Dream (1930s?)

György Almár Frankel (1895 - 1974)

Information

Size

40 x 15,5 cm

Material

Mixed technique on paper.

Price

1,500 USD

Signature

Not signed

About

György (Frankel) Almár graduated as an architect from the József University of Technology in Budapest in 1920, after serving three years in the First World War. He then went on a study trip to Berlin, where he worked and studied in Bruno Paul's office, while supporting himself by painting. Here he was introduced to modern architecture, interior design and fine arts. After returning to Budapest, he spent two years in the architectural office of Paul Ligeti, where he remained in contact with modern aspirations. 

 

His design work was characterised by a concern for the unity of interior space and the home, as taught by his master Bruno Paul. In this spirit, he placed particular emphasis on the sophisticated and functional design and furnishing of the small, inexpensive home. In 1927 he presented his interior designs at an exhibition at the Mentor bookshop.
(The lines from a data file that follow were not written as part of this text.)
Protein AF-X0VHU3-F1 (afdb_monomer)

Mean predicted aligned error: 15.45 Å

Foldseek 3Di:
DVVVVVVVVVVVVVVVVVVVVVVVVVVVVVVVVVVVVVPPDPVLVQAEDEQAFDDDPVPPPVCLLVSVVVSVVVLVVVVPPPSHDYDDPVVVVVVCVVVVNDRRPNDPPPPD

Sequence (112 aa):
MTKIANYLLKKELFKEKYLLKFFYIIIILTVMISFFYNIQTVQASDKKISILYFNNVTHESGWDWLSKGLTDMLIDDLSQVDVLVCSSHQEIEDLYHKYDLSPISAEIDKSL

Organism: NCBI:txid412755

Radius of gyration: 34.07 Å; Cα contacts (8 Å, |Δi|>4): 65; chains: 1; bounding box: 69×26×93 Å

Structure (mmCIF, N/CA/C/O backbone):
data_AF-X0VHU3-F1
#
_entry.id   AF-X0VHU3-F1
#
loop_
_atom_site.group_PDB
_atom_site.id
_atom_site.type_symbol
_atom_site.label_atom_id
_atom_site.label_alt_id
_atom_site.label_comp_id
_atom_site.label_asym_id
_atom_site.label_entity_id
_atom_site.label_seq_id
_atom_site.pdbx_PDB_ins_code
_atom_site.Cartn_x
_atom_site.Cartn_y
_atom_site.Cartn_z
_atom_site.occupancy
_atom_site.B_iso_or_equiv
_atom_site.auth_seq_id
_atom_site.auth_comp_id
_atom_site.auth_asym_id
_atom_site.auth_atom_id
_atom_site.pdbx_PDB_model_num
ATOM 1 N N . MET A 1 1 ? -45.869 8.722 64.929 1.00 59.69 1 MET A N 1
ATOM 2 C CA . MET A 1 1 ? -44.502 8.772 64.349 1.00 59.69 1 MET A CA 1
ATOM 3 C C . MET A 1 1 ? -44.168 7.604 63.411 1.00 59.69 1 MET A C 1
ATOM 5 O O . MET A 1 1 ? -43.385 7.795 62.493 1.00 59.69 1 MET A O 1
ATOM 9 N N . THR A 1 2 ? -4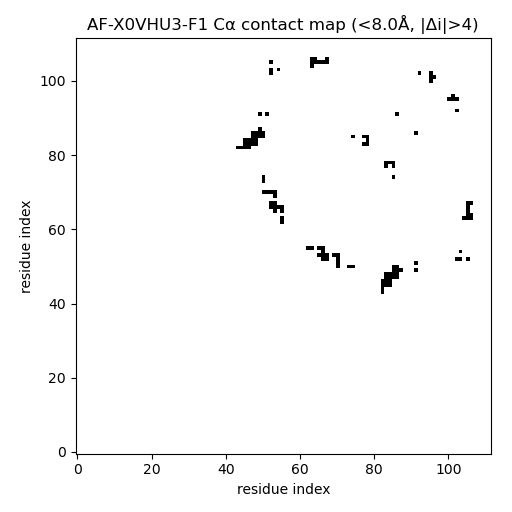4.786 6.427 63.549 1.00 69.81 2 THR A N 1
ATOM 10 C CA . THR A 1 2 ? -44.468 5.204 62.777 1.00 69.81 2 THR A CA 1
ATOM 11 C C . THR A 1 2 ? -44.747 5.263 61.265 1.00 69.81 2 THR A C 1
ATOM 13 O O . THR A 1 2 ? -43.990 4.683 60.494 1.00 69.81 2 THR A O 1
ATOM 16 N N . LYS A 1 3 ? -45.773 5.994 60.797 1.00 73.56 3 LYS A N 1
ATOM 17 C CA . LYS A 1 3 ? -46.083 6.106 59.349 1.00 73.56 3 LYS A CA 1
ATOM 18 C C . LYS A 1 3 ? -45.009 6.847 58.541 1.00 73.56 3 LYS A C 1
ATOM 20 O O . LYS A 1 3 ? -44.720 6.450 57.418 1.00 73.56 3 LYS A O 1
ATOM 25 N N . ILE A 1 4 ? -44.422 7.900 59.113 1.00 76.12 4 ILE A N 1
ATOM 26 C CA . ILE A 1 4 ? -43.396 8.719 58.445 1.00 76.12 4 ILE A CA 1
ATOM 27 C C . ILE A 1 4 ? -42.087 7.930 58.345 1.00 76.12 4 ILE A C 1
ATOM 29 O O . ILE A 1 4 ? -41.480 7.888 57.279 1.00 76.12 4 ILE A O 1
ATOM 33 N N . ALA A 1 5 ? -41.714 7.227 59.419 1.00 74.50 5 ALA A N 1
ATOM 34 C CA . ALA A 1 5 ? -40.556 6.338 59.425 1.00 74.50 5 ALA A CA 1
ATOM 35 C C . ALA A 1 5 ? -40.687 5.219 58.376 1.00 74.50 5 ALA A C 1
ATOM 37 O O . ALA A 1 5 ? -39.773 5.021 57.583 1.00 74.50 5 ALA A O 1
ATOM 38 N N . ASN A 1 6 ? -41.850 4.560 58.281 1.00 78.31 6 ASN A N 1
ATOM 39 C CA . ASN A 1 6 ? -42.082 3.525 57.264 1.00 78.31 6 ASN A CA 1
ATOM 40 C C . ASN A 1 6 ? -42.046 4.067 55.826 1.00 78.31 6 ASN A C 1
ATOM 42 O O . ASN A 1 6 ? -41.607 3.371 54.912 1.00 78.31 6 ASN A O 1
ATOM 46 N N . TYR A 1 7 ? -42.504 5.302 55.610 1.00 81.88 7 TYR A N 1
ATOM 47 C CA . TYR A 1 7 ? -42.452 5.939 54.295 1.00 81.88 7 TYR A CA 1
ATOM 48 C C . TYR A 1 7 ? -41.014 6.263 53.871 1.00 81.88 7 TYR A C 1
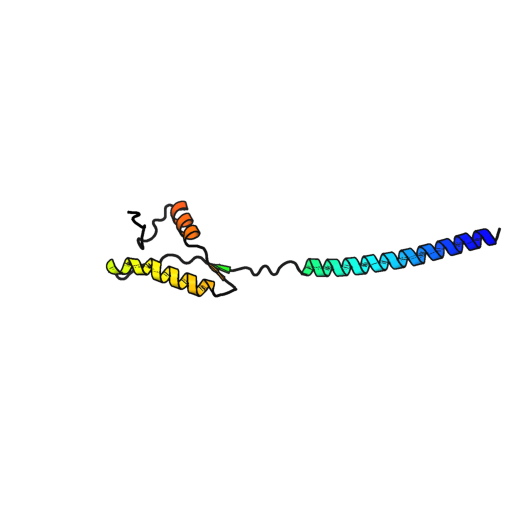ATOM 50 O O . TYR A 1 7 ? -40.633 5.983 52.734 1.00 81.88 7 TYR A O 1
ATOM 58 N N . LEU A 1 8 ? -40.203 6.796 54.790 1.00 77.88 8 LEU A N 1
ATOM 59 C CA . LEU A 1 8 ? -38.784 7.069 54.548 1.00 77.88 8 LEU A CA 1
ATOM 60 C C . LEU A 1 8 ? -38.009 5.777 54.266 1.00 77.88 8 LEU A C 1
ATOM 62 O O . LEU A 1 8 ? -37.305 5.700 53.266 1.00 77.88 8 LEU A O 1
ATOM 66 N N . LEU A 1 9 ? -38.239 4.726 55.053 1.00 76.25 9 LEU A N 1
ATOM 67 C CA . LEU A 1 9 ? -37.579 3.428 54.885 1.00 76.25 9 LEU A CA 1
ATOM 68 C C . LEU A 1 9 ? -37.935 2.775 53.534 1.00 76.25 9 LEU A C 1
ATOM 70 O O . LEU A 1 9 ? -37.070 2.259 52.829 1.00 76.25 9 LEU A O 1
ATOM 74 N N . LYS A 1 10 ? -39.201 2.878 53.105 1.00 74.81 10 LYS A N 1
ATOM 75 C CA . LYS A 1 10 ? -39.642 2.406 51.782 1.00 74.81 10 LYS A CA 1
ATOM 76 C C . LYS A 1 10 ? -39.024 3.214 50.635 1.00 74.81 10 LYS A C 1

He was one of the founders of the Hungarian Workshop Association. Almár was a highly respected representative of Hungarian Art Deco. His works are linked to international trends by drawing on the achievements of the European avant-garde, especially Bauhaus and Constructivism. His work is characterised by a love of new, modern materials, glass and steel, and a search for harmony, order and calm through geometry. In addition to his work as a designer, he is also a prolific writer on contemporary interior design, with a wealth of illustrations, plans and interiors that introduce the reader to new principles of home design. 

 

Despite all this, Almár considered painting to be his most important activity. He painted from his early years, sometimes as a living, sometimes as a supplement to his design work. This is presumably what led him to develop his fascination with colour. His earlier figurative compositions gradually shifted towards abstraction in the 1960s. In his paintings, as in his landscapes, he considered composition to be the most important task, and in this connection he expresses his entire oeuvre: 'Colours and forms, in themselves and in their relationship to each other, evoke a feeling in man, like the rhythmic combination of individual notes and tones in music'. His individual and characteristic palette, his slightly grotesque imagination, is distinctive, but he has really found himself in cosmic landscapes. These landscapes cannot be categorised anywhere, their only artistic marker being their extremely rich colourism. They are not like landscapes, they are not terrestrial. For George Almár, the light, the colour of the material, is the world that emerges. In the painting Dream, an almost psychedelic world appears with mushrooms, heart colours and differences in size.